Assignment - Reproduce, without any change, the span of lines from the opening of the records below to the line containing "ATOM 29 N N", inclusive.

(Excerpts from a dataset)
########

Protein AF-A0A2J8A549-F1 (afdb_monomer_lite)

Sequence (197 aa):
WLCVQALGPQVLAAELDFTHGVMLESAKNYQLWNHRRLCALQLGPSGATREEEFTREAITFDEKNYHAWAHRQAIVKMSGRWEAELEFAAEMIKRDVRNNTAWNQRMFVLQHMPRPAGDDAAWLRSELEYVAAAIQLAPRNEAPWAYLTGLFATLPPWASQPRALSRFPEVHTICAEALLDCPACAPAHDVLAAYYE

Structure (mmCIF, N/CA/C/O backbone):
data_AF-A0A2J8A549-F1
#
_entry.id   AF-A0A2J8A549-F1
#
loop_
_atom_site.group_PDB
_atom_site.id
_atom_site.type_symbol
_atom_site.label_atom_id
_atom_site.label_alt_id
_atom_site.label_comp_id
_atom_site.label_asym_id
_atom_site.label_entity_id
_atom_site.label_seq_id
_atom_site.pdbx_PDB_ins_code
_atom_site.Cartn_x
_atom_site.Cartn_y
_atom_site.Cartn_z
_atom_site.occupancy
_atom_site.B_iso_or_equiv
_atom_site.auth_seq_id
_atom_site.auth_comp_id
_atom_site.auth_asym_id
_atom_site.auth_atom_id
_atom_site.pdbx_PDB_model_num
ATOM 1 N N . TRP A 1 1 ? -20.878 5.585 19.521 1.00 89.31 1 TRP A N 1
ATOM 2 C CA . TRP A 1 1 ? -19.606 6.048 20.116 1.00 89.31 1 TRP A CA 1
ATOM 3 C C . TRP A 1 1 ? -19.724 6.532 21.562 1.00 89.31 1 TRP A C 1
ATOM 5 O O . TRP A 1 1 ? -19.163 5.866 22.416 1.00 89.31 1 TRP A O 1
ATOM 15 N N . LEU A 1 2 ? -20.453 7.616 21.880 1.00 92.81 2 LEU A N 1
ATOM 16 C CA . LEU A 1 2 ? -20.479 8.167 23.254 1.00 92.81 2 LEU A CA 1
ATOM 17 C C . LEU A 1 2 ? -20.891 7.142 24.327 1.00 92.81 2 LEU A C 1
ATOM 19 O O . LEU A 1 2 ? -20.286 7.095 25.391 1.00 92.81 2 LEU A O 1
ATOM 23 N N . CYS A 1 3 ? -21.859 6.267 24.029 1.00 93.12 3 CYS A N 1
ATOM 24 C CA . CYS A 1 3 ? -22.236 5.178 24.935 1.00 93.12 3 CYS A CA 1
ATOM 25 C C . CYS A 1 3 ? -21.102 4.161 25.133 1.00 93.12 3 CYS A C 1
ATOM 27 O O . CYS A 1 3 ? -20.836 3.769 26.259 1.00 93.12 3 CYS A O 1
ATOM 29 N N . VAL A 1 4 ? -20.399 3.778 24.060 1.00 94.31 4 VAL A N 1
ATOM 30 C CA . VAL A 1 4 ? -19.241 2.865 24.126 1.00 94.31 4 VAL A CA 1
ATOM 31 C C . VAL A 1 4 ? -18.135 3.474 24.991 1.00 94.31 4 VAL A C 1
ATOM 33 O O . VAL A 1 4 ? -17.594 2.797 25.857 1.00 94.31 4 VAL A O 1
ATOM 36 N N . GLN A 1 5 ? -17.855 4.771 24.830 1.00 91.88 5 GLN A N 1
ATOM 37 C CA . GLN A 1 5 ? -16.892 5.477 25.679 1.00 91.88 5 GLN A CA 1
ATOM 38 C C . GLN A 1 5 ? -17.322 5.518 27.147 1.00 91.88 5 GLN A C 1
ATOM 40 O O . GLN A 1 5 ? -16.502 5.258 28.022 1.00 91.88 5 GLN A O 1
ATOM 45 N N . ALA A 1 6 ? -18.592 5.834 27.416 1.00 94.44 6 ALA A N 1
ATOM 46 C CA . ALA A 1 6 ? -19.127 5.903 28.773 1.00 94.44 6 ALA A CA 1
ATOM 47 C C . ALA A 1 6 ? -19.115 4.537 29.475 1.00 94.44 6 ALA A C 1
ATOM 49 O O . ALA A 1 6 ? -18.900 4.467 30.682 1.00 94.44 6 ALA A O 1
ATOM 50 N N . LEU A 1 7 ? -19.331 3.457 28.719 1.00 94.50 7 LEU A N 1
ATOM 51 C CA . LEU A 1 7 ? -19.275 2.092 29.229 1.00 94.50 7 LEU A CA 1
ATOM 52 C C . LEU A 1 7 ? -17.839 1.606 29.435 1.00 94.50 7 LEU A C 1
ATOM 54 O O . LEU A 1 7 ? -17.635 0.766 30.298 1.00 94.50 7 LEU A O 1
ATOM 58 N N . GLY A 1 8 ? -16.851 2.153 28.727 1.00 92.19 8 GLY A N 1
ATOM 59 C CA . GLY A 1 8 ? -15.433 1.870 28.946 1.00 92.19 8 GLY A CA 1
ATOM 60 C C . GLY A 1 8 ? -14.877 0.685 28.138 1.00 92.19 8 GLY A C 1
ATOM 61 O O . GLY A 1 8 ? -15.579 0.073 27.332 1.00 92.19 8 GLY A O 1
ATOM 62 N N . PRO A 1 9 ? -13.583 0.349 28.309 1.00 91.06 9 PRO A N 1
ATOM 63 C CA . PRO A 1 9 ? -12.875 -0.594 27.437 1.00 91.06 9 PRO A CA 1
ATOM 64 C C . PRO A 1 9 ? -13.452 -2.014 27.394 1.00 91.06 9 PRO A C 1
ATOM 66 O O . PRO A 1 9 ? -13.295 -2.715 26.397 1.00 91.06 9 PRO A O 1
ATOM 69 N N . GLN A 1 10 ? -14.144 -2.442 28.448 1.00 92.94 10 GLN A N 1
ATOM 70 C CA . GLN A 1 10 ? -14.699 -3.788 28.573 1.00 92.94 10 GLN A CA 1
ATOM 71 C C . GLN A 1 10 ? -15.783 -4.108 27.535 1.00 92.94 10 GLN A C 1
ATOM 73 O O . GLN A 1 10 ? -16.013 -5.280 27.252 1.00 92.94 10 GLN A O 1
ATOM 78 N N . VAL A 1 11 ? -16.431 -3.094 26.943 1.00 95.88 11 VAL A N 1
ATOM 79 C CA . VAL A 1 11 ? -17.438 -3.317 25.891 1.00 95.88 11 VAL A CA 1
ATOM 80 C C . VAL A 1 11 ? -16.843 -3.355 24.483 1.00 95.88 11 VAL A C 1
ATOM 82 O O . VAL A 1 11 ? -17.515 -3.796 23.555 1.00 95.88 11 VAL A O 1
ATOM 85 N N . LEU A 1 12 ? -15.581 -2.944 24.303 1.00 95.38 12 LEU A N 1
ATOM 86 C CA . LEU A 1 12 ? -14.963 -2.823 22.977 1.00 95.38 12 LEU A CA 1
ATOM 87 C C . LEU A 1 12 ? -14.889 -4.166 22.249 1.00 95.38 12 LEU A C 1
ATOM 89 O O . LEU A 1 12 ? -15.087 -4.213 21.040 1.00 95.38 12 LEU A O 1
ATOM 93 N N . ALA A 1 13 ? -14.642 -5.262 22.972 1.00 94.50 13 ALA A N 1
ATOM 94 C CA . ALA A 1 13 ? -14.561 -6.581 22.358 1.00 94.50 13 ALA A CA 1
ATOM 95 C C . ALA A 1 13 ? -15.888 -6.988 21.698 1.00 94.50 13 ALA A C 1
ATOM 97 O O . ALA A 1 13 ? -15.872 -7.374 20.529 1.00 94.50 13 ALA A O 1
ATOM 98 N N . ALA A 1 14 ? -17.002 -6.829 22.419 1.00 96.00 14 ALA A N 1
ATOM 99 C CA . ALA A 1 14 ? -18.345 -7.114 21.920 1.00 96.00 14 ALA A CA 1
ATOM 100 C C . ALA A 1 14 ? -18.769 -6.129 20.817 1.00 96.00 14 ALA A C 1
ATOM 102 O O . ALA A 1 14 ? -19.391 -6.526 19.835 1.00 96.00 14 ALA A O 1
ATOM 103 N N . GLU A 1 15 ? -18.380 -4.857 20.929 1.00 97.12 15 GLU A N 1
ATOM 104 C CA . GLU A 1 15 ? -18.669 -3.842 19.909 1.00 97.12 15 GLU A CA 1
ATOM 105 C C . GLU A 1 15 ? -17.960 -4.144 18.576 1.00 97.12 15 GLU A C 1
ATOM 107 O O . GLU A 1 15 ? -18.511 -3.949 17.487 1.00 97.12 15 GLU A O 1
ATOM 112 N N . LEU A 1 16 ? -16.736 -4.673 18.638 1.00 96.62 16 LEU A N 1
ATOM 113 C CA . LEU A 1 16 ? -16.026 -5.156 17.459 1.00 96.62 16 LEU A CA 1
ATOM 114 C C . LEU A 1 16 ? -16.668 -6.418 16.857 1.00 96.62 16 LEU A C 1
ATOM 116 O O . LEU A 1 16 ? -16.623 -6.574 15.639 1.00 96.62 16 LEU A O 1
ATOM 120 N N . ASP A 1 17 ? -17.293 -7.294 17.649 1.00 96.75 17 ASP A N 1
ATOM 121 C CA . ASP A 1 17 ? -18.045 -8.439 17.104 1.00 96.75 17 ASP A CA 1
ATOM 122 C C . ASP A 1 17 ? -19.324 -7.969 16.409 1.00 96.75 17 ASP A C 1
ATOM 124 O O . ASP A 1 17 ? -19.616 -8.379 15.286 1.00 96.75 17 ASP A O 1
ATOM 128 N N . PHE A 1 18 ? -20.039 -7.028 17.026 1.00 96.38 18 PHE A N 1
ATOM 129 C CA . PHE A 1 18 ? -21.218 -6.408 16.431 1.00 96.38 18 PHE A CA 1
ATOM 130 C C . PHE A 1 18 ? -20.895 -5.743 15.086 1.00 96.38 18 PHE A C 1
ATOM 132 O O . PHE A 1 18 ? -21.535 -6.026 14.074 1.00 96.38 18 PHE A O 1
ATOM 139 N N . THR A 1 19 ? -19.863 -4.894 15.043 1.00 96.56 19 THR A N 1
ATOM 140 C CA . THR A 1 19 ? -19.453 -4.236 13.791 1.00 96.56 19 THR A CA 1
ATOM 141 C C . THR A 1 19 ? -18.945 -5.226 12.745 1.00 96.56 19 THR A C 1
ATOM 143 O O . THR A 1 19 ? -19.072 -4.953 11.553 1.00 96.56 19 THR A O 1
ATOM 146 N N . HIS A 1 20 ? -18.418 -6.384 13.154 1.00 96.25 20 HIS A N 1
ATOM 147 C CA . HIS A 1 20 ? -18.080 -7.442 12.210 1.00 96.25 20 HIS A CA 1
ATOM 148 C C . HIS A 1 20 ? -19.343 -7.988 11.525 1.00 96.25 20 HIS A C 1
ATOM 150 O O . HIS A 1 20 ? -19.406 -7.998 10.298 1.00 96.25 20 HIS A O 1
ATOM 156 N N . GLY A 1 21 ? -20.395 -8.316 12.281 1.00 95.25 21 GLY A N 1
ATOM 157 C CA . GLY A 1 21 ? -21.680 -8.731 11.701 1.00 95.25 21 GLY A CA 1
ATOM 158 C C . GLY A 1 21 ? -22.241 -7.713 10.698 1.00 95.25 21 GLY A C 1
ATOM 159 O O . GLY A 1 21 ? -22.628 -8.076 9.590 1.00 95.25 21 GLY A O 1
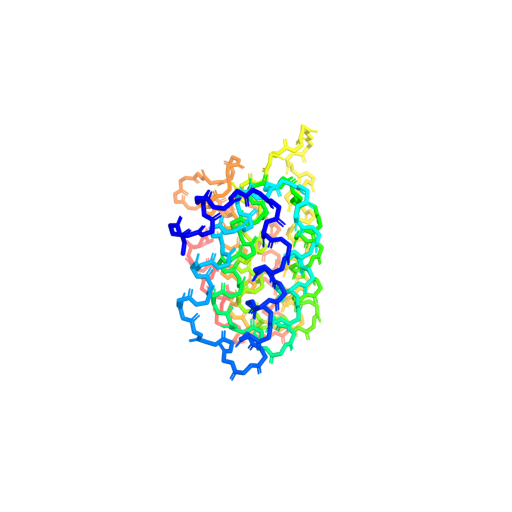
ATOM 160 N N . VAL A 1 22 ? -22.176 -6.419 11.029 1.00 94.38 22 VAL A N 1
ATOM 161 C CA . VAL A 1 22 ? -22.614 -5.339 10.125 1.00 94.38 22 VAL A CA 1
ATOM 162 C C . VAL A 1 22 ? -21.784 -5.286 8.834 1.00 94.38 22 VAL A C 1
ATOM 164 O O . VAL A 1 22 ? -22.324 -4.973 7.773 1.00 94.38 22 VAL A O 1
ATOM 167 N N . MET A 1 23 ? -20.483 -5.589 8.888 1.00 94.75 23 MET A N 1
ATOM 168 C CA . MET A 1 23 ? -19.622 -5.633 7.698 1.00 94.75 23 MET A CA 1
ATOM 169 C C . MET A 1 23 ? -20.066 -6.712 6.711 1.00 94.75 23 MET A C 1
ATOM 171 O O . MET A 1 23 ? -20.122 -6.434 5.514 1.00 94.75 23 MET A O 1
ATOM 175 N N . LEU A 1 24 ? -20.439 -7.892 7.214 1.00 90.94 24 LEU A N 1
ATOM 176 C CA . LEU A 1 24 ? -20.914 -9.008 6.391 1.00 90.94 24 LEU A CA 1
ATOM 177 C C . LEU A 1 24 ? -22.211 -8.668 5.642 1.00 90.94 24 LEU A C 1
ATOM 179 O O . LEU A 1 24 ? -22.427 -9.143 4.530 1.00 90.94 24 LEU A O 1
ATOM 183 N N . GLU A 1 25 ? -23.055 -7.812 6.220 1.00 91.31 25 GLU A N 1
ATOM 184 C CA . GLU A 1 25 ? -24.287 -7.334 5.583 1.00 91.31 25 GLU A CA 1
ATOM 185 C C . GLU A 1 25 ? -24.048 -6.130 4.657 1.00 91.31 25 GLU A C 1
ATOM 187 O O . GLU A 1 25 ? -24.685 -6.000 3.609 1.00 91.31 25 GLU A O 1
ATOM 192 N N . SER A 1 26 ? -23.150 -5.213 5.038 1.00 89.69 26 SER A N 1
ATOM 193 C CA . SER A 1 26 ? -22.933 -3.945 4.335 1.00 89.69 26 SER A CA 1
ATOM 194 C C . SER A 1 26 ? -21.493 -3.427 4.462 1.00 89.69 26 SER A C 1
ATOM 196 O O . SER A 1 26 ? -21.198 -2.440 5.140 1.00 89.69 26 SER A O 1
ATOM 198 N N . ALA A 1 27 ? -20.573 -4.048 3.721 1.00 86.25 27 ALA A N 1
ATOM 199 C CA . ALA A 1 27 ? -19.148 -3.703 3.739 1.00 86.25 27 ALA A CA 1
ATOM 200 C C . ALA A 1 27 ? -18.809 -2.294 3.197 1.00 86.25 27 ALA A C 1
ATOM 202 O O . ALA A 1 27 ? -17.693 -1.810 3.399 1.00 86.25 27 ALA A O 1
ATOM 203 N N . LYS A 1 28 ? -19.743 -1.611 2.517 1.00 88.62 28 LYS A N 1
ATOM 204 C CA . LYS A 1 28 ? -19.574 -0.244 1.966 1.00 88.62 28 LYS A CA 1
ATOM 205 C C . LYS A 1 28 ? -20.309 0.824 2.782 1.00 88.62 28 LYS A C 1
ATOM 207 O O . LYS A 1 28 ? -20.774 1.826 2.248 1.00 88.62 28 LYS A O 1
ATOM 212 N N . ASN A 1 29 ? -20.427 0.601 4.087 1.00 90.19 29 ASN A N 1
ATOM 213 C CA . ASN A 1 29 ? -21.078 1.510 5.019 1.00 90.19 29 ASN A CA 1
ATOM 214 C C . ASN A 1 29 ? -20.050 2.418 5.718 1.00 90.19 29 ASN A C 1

########

Result of the task -
Protein AF-A0A2J8A549-F1 (afdb_monomer_lite)

Sequence (197 aa):
WLCVQALGPQVLAAELDFTHGVMLESAKNYQLWNHRRLCALQLGPSGATREEEFTREAITFDEKNYHAWAHRQAIVKMSGRWEAELEFAAEMIKRDVRNNTAWNQRMFVLQHMPRPAGDDAAWLRSELEYVAAAIQLAPRNEAPWAYLTGLFATLPPWASQPRALSRFPEVHTICAEALLDCPACAPAHDVLAAYYE

Structure (mmCIF, N/CA/C/O backbone):
data_AF-A0A2J8A549-F1
#
_entry.id   AF-A0A2J8A549-F1
#
loop_
_atom_site.group_PDB
_atom_site.id
_atom_site.type_symbol
_atom_site.label_atom_id
_atom_site.label_alt_id
_atom_site.label_comp_id
_atom_site.label_asym_id
_atom_site.label_entity_id
_atom_site.label_seq_id
_atom_site.pdbx_PDB_ins_code
_atom_site.Cartn_x
_atom_site.Cartn_y
_atom_site.Cartn_z
_atom_site.occupancy
_atom_site.B_iso_or_equiv
_atom_site.auth_seq_id
_atom_site.auth_comp_id
_atom_site.auth_asym_id
_atom_site.auth_atom_id
_atom_site.pdbx_PDB_model_num
ATOM 1 N N . TRP A 1 1 ? -20.878 5.585 19.521 1.00 89.31 1 TRP A N 1
ATOM 2 C CA . TRP A 1 1 ? -19.606 6.048 20.116 1.00 89.31 1 TRP A CA 1
ATOM 3 C C . TRP A 1 1 ? -19.724 6.532 21.562 1.00 89.31 1 TRP A C 1
ATOM 5 O O . TRP A 1 1 ? -19.163 5.866 22.416 1.00 89.31 1 TRP A O 1
ATOM 15 N N . LEU A 1 2 ? -20.453 7.616 21.880 1.00 92.81 2 LEU A N 1
ATOM 16 C CA . LEU A 1 2 ? -20.479 8.167 23.254 1.00 92.81 2 LEU A CA 1
ATOM 17 C C . LEU A 1 2 ? -20.891 7.142 24.327 1.00 92.81 2 LEU A C 1
ATOM 19 O O . LEU A 1 2 ? -20.286 7.095 25.391 1.00 92.81 2 LEU A O 1
ATOM 23 N N . CYS A 1 3 ? -21.859 6.267 24.029 1.00 93.12 3 CYS A N 1
ATOM 24 C CA . CYS A 1 3 ? -22.236 5.178 24.935 1.00 93.12 3 CYS A CA 1
ATOM 25 C C . CYS A 1 3 ? -21.102 4.161 25.133 1.00 93.12 3 CYS A C 1
ATOM 27 O O . CYS A 1 3 ? -20.836 3.769 26.259 1.00 93.12 3 CYS A O 1
ATOM 29 N N . VAL A 1 4 ? -20.399 3.778 24.060 1.00 94.31 4 VAL A N 1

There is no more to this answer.